Als je haar maar goed zit, daar weet ik alles van. Zo gaat dat met vrouwen. 
@Raimun, wist niet dat jij een knuffelboom had, in je eigen tuin? Succes met de schoenenjacht.

----------


## Suske'52

@ Jo  :Big Grin:  Een tuin met een notelaar erin ....zalig ...zekers bij hitte ...vd. verkoeling is een tof plekje .....natuur kan zo ontspanning geven ...en het kost niets ....  :Big Grin: 
@ Elisa  :Big Grin:  aan mijn appelboompje ...hangt er 1 appel aan ...haha ....een appeltje vd. dorst .... :Wink:  elke morgen bij het opstaan met een tas koffie in de hand ...ga ik mijn tuin in ....2 a 3 aren niet groter ...maar genoeg ....om wat kruiden groenten /bloemen ....planten ....3 fruitboompjes ...en 2 zwarte bessen struiken ...kiwiplant ...groeit formidabel ..... een groot terras bij de keuken + fontein met verlichting .... klein terras bij het tuinhuis ....veel zithoekjes ...'n mens herleeft ...wanneer de vogels zingen ....bij de buren ook een pauw ...die kan zich wel laten horen .... :Wink:  zalig ....ik ben ook zoveel mogelijk buiten ...zo groot gebracht ...zet mij niet op een flat ...want ik kwijn weg .....hihi .... ik voel me daar opgesloten .... mediteren .... op mijn bank ....daar is mijn plaats ...om tot rust te komen ..... :Wink:  

Gisterenavond nog nd. school geweest.... klein-dochter oudste ...19 jaar .....uitreiking ...proclamatie ....ze is er door ....wat gevreesd ...hiervoor ....zo dus vd. avond mogen we dubbel toasten ....

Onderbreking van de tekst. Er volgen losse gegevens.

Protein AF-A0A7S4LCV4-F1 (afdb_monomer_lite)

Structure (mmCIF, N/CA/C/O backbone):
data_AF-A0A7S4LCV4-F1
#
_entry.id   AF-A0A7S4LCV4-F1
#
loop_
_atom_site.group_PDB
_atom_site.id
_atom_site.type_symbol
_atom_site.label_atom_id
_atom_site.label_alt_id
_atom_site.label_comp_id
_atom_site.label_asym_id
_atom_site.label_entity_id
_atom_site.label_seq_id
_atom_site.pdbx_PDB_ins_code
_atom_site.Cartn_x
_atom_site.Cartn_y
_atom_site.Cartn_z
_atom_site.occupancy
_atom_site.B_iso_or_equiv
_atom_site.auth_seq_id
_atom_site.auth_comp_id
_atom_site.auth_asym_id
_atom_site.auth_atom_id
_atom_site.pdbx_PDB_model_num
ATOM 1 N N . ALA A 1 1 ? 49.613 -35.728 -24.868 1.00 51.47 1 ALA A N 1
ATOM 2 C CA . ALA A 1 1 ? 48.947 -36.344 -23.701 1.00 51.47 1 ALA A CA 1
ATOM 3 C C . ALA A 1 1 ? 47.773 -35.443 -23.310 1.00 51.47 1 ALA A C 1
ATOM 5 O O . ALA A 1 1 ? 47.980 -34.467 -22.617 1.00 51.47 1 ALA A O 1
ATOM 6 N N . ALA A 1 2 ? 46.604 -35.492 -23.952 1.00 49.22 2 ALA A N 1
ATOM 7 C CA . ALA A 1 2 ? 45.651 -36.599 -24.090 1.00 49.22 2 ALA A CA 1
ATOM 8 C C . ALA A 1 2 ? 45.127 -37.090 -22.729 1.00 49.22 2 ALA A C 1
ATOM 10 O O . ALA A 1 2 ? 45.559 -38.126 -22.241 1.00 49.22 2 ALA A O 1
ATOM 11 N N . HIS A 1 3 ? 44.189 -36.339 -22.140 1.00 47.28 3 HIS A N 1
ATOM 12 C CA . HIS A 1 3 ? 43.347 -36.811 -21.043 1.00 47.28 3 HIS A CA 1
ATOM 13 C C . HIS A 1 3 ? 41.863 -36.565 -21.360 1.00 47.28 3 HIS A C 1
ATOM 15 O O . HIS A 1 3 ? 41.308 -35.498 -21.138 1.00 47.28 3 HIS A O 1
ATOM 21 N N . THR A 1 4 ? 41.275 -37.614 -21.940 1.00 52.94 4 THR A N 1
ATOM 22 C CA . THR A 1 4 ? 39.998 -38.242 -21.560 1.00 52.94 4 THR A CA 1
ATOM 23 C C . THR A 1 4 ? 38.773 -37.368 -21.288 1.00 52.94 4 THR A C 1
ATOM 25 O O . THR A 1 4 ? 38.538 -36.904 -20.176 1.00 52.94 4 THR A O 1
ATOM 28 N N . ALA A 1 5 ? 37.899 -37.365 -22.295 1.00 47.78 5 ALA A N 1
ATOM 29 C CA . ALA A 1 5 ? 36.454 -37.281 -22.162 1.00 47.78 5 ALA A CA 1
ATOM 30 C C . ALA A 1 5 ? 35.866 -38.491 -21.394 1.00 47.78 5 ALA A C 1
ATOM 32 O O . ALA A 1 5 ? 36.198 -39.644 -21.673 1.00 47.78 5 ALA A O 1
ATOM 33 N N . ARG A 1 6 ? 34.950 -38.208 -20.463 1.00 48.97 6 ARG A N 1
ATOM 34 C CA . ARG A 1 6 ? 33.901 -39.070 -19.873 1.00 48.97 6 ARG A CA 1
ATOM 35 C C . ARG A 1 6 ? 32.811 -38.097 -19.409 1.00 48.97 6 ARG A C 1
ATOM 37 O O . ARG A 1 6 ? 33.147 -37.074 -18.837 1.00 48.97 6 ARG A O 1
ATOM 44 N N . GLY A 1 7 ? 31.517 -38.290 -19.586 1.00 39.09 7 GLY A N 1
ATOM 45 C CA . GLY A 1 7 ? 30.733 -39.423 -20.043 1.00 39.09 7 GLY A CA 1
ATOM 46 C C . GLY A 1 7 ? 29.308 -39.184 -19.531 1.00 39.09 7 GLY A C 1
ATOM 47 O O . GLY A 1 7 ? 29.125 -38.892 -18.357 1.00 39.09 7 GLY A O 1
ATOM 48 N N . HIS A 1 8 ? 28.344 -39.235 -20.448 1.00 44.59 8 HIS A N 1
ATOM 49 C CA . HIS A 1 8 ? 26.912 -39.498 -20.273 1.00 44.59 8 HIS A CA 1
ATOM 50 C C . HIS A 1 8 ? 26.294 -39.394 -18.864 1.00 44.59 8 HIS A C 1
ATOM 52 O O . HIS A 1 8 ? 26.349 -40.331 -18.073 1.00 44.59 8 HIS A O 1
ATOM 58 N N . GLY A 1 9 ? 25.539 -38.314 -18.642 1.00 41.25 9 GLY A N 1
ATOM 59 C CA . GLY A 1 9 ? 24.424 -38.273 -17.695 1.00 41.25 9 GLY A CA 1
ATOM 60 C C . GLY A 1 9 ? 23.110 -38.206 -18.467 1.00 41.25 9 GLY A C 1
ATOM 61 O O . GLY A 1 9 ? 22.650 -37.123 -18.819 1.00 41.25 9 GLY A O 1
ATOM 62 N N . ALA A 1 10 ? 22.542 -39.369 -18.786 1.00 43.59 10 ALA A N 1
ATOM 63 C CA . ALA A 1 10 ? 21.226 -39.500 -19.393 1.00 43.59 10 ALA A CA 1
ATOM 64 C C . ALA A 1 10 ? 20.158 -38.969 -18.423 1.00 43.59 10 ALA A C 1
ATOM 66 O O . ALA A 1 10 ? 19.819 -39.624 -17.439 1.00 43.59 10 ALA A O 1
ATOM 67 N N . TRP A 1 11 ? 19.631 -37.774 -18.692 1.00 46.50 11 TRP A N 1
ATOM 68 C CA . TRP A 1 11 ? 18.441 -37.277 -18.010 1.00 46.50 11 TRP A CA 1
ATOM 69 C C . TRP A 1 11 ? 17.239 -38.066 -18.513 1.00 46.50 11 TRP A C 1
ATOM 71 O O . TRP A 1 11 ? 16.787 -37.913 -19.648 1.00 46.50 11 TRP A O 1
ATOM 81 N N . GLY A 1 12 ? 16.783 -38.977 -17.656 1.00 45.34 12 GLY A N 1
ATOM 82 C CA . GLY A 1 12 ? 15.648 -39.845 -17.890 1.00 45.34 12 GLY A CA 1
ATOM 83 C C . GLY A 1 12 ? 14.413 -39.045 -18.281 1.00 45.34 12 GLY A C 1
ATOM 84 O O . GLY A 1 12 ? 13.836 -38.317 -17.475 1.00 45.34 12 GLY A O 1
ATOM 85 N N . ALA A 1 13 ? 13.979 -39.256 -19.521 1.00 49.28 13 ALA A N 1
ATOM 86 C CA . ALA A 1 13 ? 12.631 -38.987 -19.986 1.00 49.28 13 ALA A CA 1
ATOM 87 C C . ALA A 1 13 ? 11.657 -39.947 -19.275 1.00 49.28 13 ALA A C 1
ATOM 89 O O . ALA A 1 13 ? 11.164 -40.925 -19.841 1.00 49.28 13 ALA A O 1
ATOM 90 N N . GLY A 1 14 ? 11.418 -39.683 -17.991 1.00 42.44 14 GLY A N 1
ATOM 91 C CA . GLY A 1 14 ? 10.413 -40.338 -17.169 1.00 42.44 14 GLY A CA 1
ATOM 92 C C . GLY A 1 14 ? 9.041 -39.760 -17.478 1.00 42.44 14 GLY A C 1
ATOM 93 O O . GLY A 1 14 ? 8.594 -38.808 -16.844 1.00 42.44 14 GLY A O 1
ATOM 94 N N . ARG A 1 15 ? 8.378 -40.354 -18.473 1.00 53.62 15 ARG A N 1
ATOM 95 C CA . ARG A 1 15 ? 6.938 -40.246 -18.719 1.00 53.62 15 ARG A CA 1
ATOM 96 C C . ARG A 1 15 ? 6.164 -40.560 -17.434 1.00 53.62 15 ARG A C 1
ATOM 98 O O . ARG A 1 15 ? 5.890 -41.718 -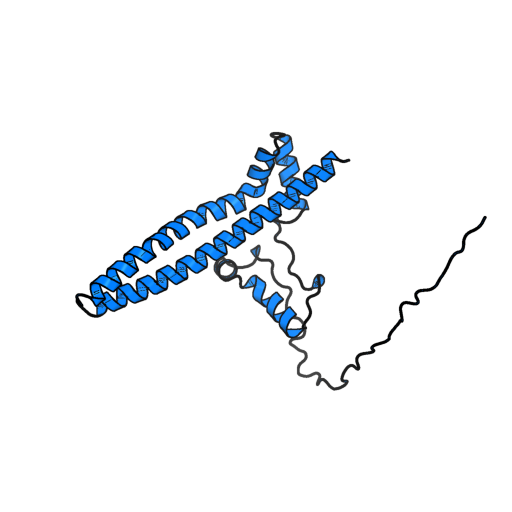17.145 1.00 53.62 15 ARG A O 1
ATOM 105 N N . ALA A 1 16 ? 5.747 -39.528 -16.711 1.00 47.00 16 ALA A N 1
ATOM 106 C CA . ALA A 1 16 ? 4.596 -39.603 -15.823 1.00 47.00 16 ALA A CA 1
ATOM 107 C C . ALA A 1 16 ? 3.391 -39.041 -16.584 1.00 47.00 16 ALA A C 1
ATOM 109 O O . ALA A 1 16 ? 2.985 -37.893 -16.402 1.00 47.00 16 ALA A O 1
ATOM 110 N N . ALA A 1 17 ? 2.848 -39.860 -17.486 1.00 45.00 17 ALA A N 1
ATOM 111 C CA . ALA A 1 17 ? 1.506 -39.667 -18.005 1.00 45.00 17 ALA A CA 1
ATOM 112 C C . ALA A 1 17 ? 0.543 -39.782 -16.816 1.00 45.00 17 ALA A C 1
ATOM 114 O O . ALA A 1 17 ? 0.170 -40.879 -16.403 1.00 45.00 17 ALA A O 1
ATOM 115 N N . ARG A 1 18 ? 0.190 -38.644 -16.208 1.00 46.75 18 ARG A N 1
ATOM 116 C CA . ARG A 1 18 ? -0.953 -38.582 -15.301 1.00 46.75 18 ARG A CA 1
ATOM 117 C C . ARG A 1 18 ? -2.183 -38.909 -16.127 1.00 46.75 18 ARG A C 1
ATOM 119 O O . ARG A 1 18 ? -2.579 -38.130 -16.989 1.00 46.75 18 ARG A O 1
ATOM 126 N N . ALA A 1 19 ? -2.746 -40.075 -15.843 1.00 44.47 19 ALA A N 1
ATOM 127 C CA . ALA A 1 19 ? -4.076 -40.463 -16.255 1.00 44.47 19 ALA A CA 1
ATOM 128 C C . ALA A 1 19 ? -5.048 -39.302 -15.990 1.00 44.47 19 ALA A C 1
ATOM 130 O O . ALA A 1 19 ? -5.273 -38.909 -14.844 1.00 44.47 19 ALA A O 1
ATOM 131 N N . GLN A 1 20 ? -5.588 -38.734 -17.066 1.00 47.91 20 GLN A N 1
ATOM 132 C CA . GLN A 1 20 ? -6.807 -37.942 -17.009 1.00 47.91 20 GLN A CA 1
ATOM 133 C C . GLN A 1 20 ? -7.938 -38.888 -16.590 1.00 47.91 20 GLN A C 1
ATOM 135 O O . GLN A 1 20 ? -8.157 -39.887 -17.280 1.00 47.91 20 GLN A O 1
ATOM 140 N N . PRO A 1 21 ? -8.670 -38.620 -15.495 1.00 46.53 21 PRO A N 1
ATOM 141 C CA . PRO A 1 21 ? -9.922 -39.313 -15.253 1.00 46.53 21 PRO A CA 1
ATOM 142 C C . PRO A 1 21 ? -10.916 -38.893 -16.343 1.00 46.53 21 PRO A C 1
ATOM 144 O O . PRO A 1 21 ? -11.481 -37.799 -16.321 1.00 46.53 21 PRO A O 1
ATOM 147 N N . ALA A 1 22 ? -11.092 -39.769 -17.329 1.00 48.91 22 ALA A N 1
ATOM 148 C CA . ALA A 1 22 ? -12.182 -39.714 -18.286 1.00 48.91 22 ALA A CA 1
ATOM 149 C C . ALA A 1 22 ? -13.490 -40.000 -17.532 1.00 48.91 22 ALA A C 1
ATOM 151 O O . ALA A 1 22 ? -13.807 -41.148 -17.237 1.00 48.91 22 ALA A O 1
ATOM 152 N N . GLY A 1 23 ? -14.212 -38.946 -17.148 1.00 50.50 23 GLY A N 1
ATOM 153 C CA . GLY A 1 23 ? -15.487 -39.096 -16.440 1.00 50.50 23 GLY A CA 1
ATOM 154 C C . GLY A 1 23 ? -16.051 -37.826 -15.805 1.00 50.50 23 GLY A C 1
ATOM 155 O O . GLY A 1 23 ? -16.753 -37.915 -14.805 1.00 50.50 23 GLY A O 1
ATOM 156 N N . GLY A 1 24 ? -15.728 -36.640 -16.332 1.00 46.62 24 GLY A N 1
ATOM 157 C CA . GLY A 1 24 ? -16.308 -35.378 -15.869 1.00 46.62 24 GLY A CA 1
ATOM 158 C C . GLY A 1 24 ? -17.533 -35.005 -16.698 1.00 46.62 24 GLY A C 1
ATOM 159 O O . GLY A 1 24 ? -17.394 -34.631 -17.859 1.00 46.62 24 GLY A O 1
ATOM 160 N N . SER A 1 25 ? -18.722 -35.114 -16.108 1.00 48.38 25 SER A N 1
ATOM 161 C CA . SER A 1 25 ? -20.006 -34.732 -16.701 1.00 48.38 25 SER A CA 1
ATOM 162 C C . SER A 1 25 ? -19.954 -33.339 -17.362 1.00 48.38 25 SER A C 1
ATOM 164 O O . SER A 1 25 ? -19.595 -32.369 -16.690 1.00 48.38 25 SER A O 1
ATOM 166 N N . PRO A 1 26 ? -20.381 -33.179 -18.632 1.00 49.53 26 PRO A N 1
ATOM 167 C CA . PRO A 1 26 ? -20.310 -31.904 -19.363 1.00 49.53 26 PRO A CA 1
ATOM 168 C C . PRO A 1 26 ? -21.255 -30.810 -18.829 1.00 49.53 26 PRO A C 1
ATOM 170 O O . PRO A 1 26 ? -21.247 -29.687 -19.325 1.00 49.53 26 PRO A O 1
ATOM 173 N N . LEU A 1 27 ? -22.048 -31.107 -17.795 1.00 48.81 27 LEU A N 1
ATOM 174 C CA . LEU A 1 27 ? -23.033 -30.195 -17.208 1.00 48.81 27 LEU A CA 1
ATOM 175 C C . LEU A 1 27 ? -22.488 -29.335 -16.049 1.00 48.81 27 LEU A C 1
ATOM 177 O O . LEU A 1 27 ? -23.210 -28.484 -15.541 1.00 48.81 27 LEU A O 1
ATOM 181 N N . LEU A 1 28 ? -21.212 -29.491 -15.666 1.00 49.84 28 LEU A N 1
ATOM 182 C CA . LEU A 1 28 ? -20.511 -28.592 -14.725 1.00 49.84 28 LEU A CA 1
ATOM 183 C C . LEU A 1 28 ? -19.452 -27.700 -15.407 1.00 49.84 28 LEU A C 1
ATOM 185 O O . LEU A 1 28 ? -18.654 -27.045 -14.733 1.00 49.84 28 LEU A O 1
ATOM 189 N N . SER A 1 29 ? -19.472 -27.617 -16.741 1.00 49.97 29 SER A N 1
ATOM 190 C CA . SER A 1 29 ? -18.531 -26.820 -17.541 1.00 49.97 29 SER A CA 1
ATOM 191 C C . SER A 1 29 ? -18.851 -25.325 -17.781 1.00 49.97 29 SER A C 1
ATOM 193 O O . SER A 1 29 ? -18.075 -24.714 -18.513 1.00 49.97 29 SER A O 1
ATOM 195 N N . PRO A 1 30 ? -19.872 -24.644 -17.203 1.00 45.28 30 PRO A N 1
ATOM 196 C CA . PRO A 1 30 ? -20.031 -23.207 -17.456 1.00 45.28 30 PRO A CA 1
ATOM 197 C C . PRO A 1 30 ? -19.157 -22.307 -16.557 1.00 45.28 30 PRO A C 1
ATOM 199 O O . PRO A 1 30 ? -19.182 -21.093 -16.713 1.00 45.28 30 PRO A O 1
ATOM 202 N N . LEU A 1 31 ? -18.341 -22.859 -15.648 1.00 46.38 31 LEU A N 1
ATOM 203 C CA . LEU A 1 31 ? -17.402 -22.087 -14.805 1.00 46.38 31 LEU A CA 1
ATOM 204 C C . LEU A 1 31 ? -15.947 -22.096 -15.325 1.00 46.38 31 LEU A C 1
ATOM 206 O O . LEU A 1 31 ? -15.028 -21.717 -14.598 1.00 46.38 31 LEU A O 1
ATOM 210 N N . ALA A 1 32 ? -15.721 -22.566 -16.557 1.00 47.69 32 ALA A N 1
ATOM 211 C CA . ALA A 1 32 ? -14.388 -22.843 -17.106 1.00 47.69 32 ALA A CA 1
ATOM 212 C C . ALA A 1 32 ? -13.629 -21.617 -17.654 1.00 47.69 32 ALA A C 1
ATOM 214 O O . ALA A 1 32 ? -12.446 -21.729 -17.956 1.00 47.69 32 ALA A O 1
ATOM 215 N N . ALA A 1 33 ? -14.251 -20.441 -17.727 1.00 53.81 33 ALA A N 1
ATOM 216 C CA . ALA A 1 33 ? -13.550 -19.199 -18.033 1.00 53.81 33 ALA A CA 1
ATOM 217 C C . ALA A 1 33 ? -13.674 -18.271 -16.829 1.00 53.81 33 ALA A C 1
ATOM 219 O O . ALA A 1 33 ? -14.608 -17.479 -16.736 1.00 53.81 33 ALA A O 1
ATOM 220 N N . VAL A 1 34 ? -12.749 -18.379 -15.869 1.00 58.22 34 VAL A N 1
ATOM 221 C CA . VAL A 1 34 ? -12.625 -17.309 -14.876 1.00 58.22 34 VAL A CA 1
ATOM 222 C C . VAL A 1 34 ? -12.259 -16.049 -15.676 1.00 58.22 34 VAL A C 1
ATOM 224 O O . VAL A 1 34 ? -11.245 -16.073 -16.381 1.00 58.22 34 VAL A O 1
ATOM 227 N N . PRO A 1 35 ? -13.076 -14.981 -15.640 1.00 64.50 35 PRO A N 1
ATOM 228 C CA . PRO A 1 35 ? -12.858 -13.792 -16.459 1.00 64.50 35 PRO A CA 1
ATOM 229 C C . PRO A 1 35 ? -11.482 -13.203 -16.162 1.00 64.50 35 PRO A C 1
ATOM 231 O O . PRO A 1 35 ? -11.033 -13.268 -15.015 1.00 64.50 35 PRO A O 1
ATOM 234 N N . ALA A 1 36 ? -10.800 -12.693 -17.194 1.00 69.62 36 ALA A N 1
ATOM 235 C CA . ALA A 1 36 ? -9.485 -12.066 -17.072 1.00 69.62 36 ALA A CA 1
ATOM 236 C C . ALA A 1 36 ? -9.463 -11.114 -15.867 1.00 69.62 36 ALA A C 1
ATOM 238 O O . ALA A 1 36 ? -10.402 -10.344 -15.669 1.00 69.62 36 ALA A O 1
ATOM 239 N N . VAL A 1 37 ? -8.431 -11.229 -15.026 1.00 73.00 37 VAL A N 1
ATOM 240 C CA . VAL A 1 37 ? -8.345 -10.438 -13.796 1.00 73.00 37 VAL A CA 1
ATOM 241 C C . VAL A 1 37 ? -8.177 -8.973 -14.205 1.00 73.00 37 VAL A C 1
ATOM 243 O O . VAL A 1 37 ? -7.195 -8.668 -14.888 1.00 73.00 37 VAL A O 1
ATOM 246 N N . PRO A 1 38 ? -9.121 -8.081 -13.852 1.00 76.81 38 PRO A N 1
ATOM 247 C CA . PRO A 1 38 ? -8.999 -6.678 -14.206 1.00 76.81 38 PRO A CA 1
ATOM 248 C C . PRO A 1 38 ? -7.783 -6.085 -13.486 1.00 76.81 38 PRO A C 1
ATOM 250 O O . PRO A 1 38 ? -7.487 -6.478 -12.349 1.00 76.81 38 PRO A O 1
ATOM 253 N N . PRO A 1 39 ? -7.054 -5.162 -14.126 1.00 79.12 39 PRO A N 1
ATOM 254 C CA . PRO A 1 39 ? -5.941 -4.498 -13.479 1.00 79.12 39 PRO A CA 1
ATOM 255 C C . PRO A 1 39 ? -6.445 -3.680 -12.273 1.00 79.12 39 PRO A C 1
ATOM 257 O O . PRO A 1 39 ? -7.600 -3.247 -12.250 1.00 79.12 39 PRO A O 1
ATOM 260 N N . PRO A 1 40 ? -5.590 -3.425 -11.266 1.00 80.94 40 PRO A N 1
ATOM 261 C CA . PRO A 1 40 ? -5.981 -2.690 -10.059 1.00 80.94 40 PRO A CA 1
ATOM 262 C C . PRO A 1 40 ? -6.567 -1.298 -10.337 1.00 80.94 40 PRO A C 1
ATOM 264 O O . PRO A 1 40 ? -7.372 -0.802 -9.557 1.00 80.94 40 PRO A O 1
ATOM 267 N N . GLU A 1 41 ? -6.167 -0.679 -11.450 1.00 81.81 41 GLU A N 1
ATOM 268 C CA . GLU A 1 41 ? -6.622 0.642 -11.903 1.00 81.81 41 GLU A CA 1
ATOM 269 C C . GLU A 1 41 ? -8.081 0.670 -12.388 1.00 81.81 41 GLU A C 1
ATOM 271 O O . GLU A 1 41 ? -8.708 1.725 -12.335 1.00 81.81 41 GLU A O 1
ATOM 276 N N . ASP A 1 42 ? -8.633 -0.479 -12.789 1.00 85.19 42 ASP A N 1
ATOM 277 C CA . ASP A 1 42 ? -10.032 -0.605 -13.219 1.00 85.19 42 ASP A CA 1
ATOM 278 C C . ASP A 1 42 ? -10.972 -0.913 -12.039 1.00 85.19 42 ASP A C 1
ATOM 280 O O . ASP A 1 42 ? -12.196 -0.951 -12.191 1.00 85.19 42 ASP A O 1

groetjes ....knuffel ..... :Big Grin:  :Embarrassment:  :Stick Out Tongue:

----------


## jolanda27

@ Suske, wat fijn dat zij ook geslaagd is.  :Wink:  Laat de wijn maar goed smaken dan... :Stick Out Tongue: 
Ik kan mij je tuin voor de geest halen, lijkt me heel gezellig. Een kiwi is ook heel decoratief, mijn vriendin heeft er ook een in de tuin.  :Smile:  Fruitbomen, mjammie, daar zul jij dan wel de nodige jam van maken (of taarten).  :Stick Out Tongue:  Geniet van je tuin, net wat je zegt, je komt er tot rust. 
@ Elisabeth, en is de date voor herhaling vatbaar? Of anders maar lekker genieten in het Engelse werk, (zo heet dat park toch als ik mij goed herinner?)
Ik heb verschillende seringen in de tuin. Ze ruiken zo heerlijk. Ook hortensia's, die vind ik ook zo mooi.
Zometeen geef ik de laatste schilderles van het seizoen. Dan ga ik eindelijk zelf weer eens aan de slag. Ik heb er zin in, zomerstop, de batterij opladen.  :Embarrassment:  :Big Grin:  :Wink:

----------


## jolanda27

De afgelopen dagen de klok rond geschilderd.  :Big Grin:  Een leuk schilderij voor mijn ouders gemaakt, voor vanavond als het feest is. 
Ben nu eindelijk weer eens voor mezelf bezig. Fijn, laat de vakantie maar komen.  :Big Grin:  :Wink:  Volgende week wordt het fijn weer, geniet ervan.  :Big Grin:  :Wink:  :Embarrassment:

----------


## Elisabeth9

Suske: Gefeliciteerd voor jou kleindochter met haar examen, en je 9 jarige kleinkind :Big Grin: ...ach geweldig he? en wat hebt U een prachtige grote tuin met mooie bloemen en bomen, om jaloers op te worden...geweldig...maar mijn tijd komt misschien nog wel eens, dat er ook een tuintje voor mij kan komen! ik lees bij het graf van je "broer" bloemen gezet....ach Suske heb je ook een broer verloren...triest...."ik" moet nog het graf van mijn broer fatsoeneren en nieuwe plantjes erop zetten... :Big Grin:  fijne dag Suske....Liefs....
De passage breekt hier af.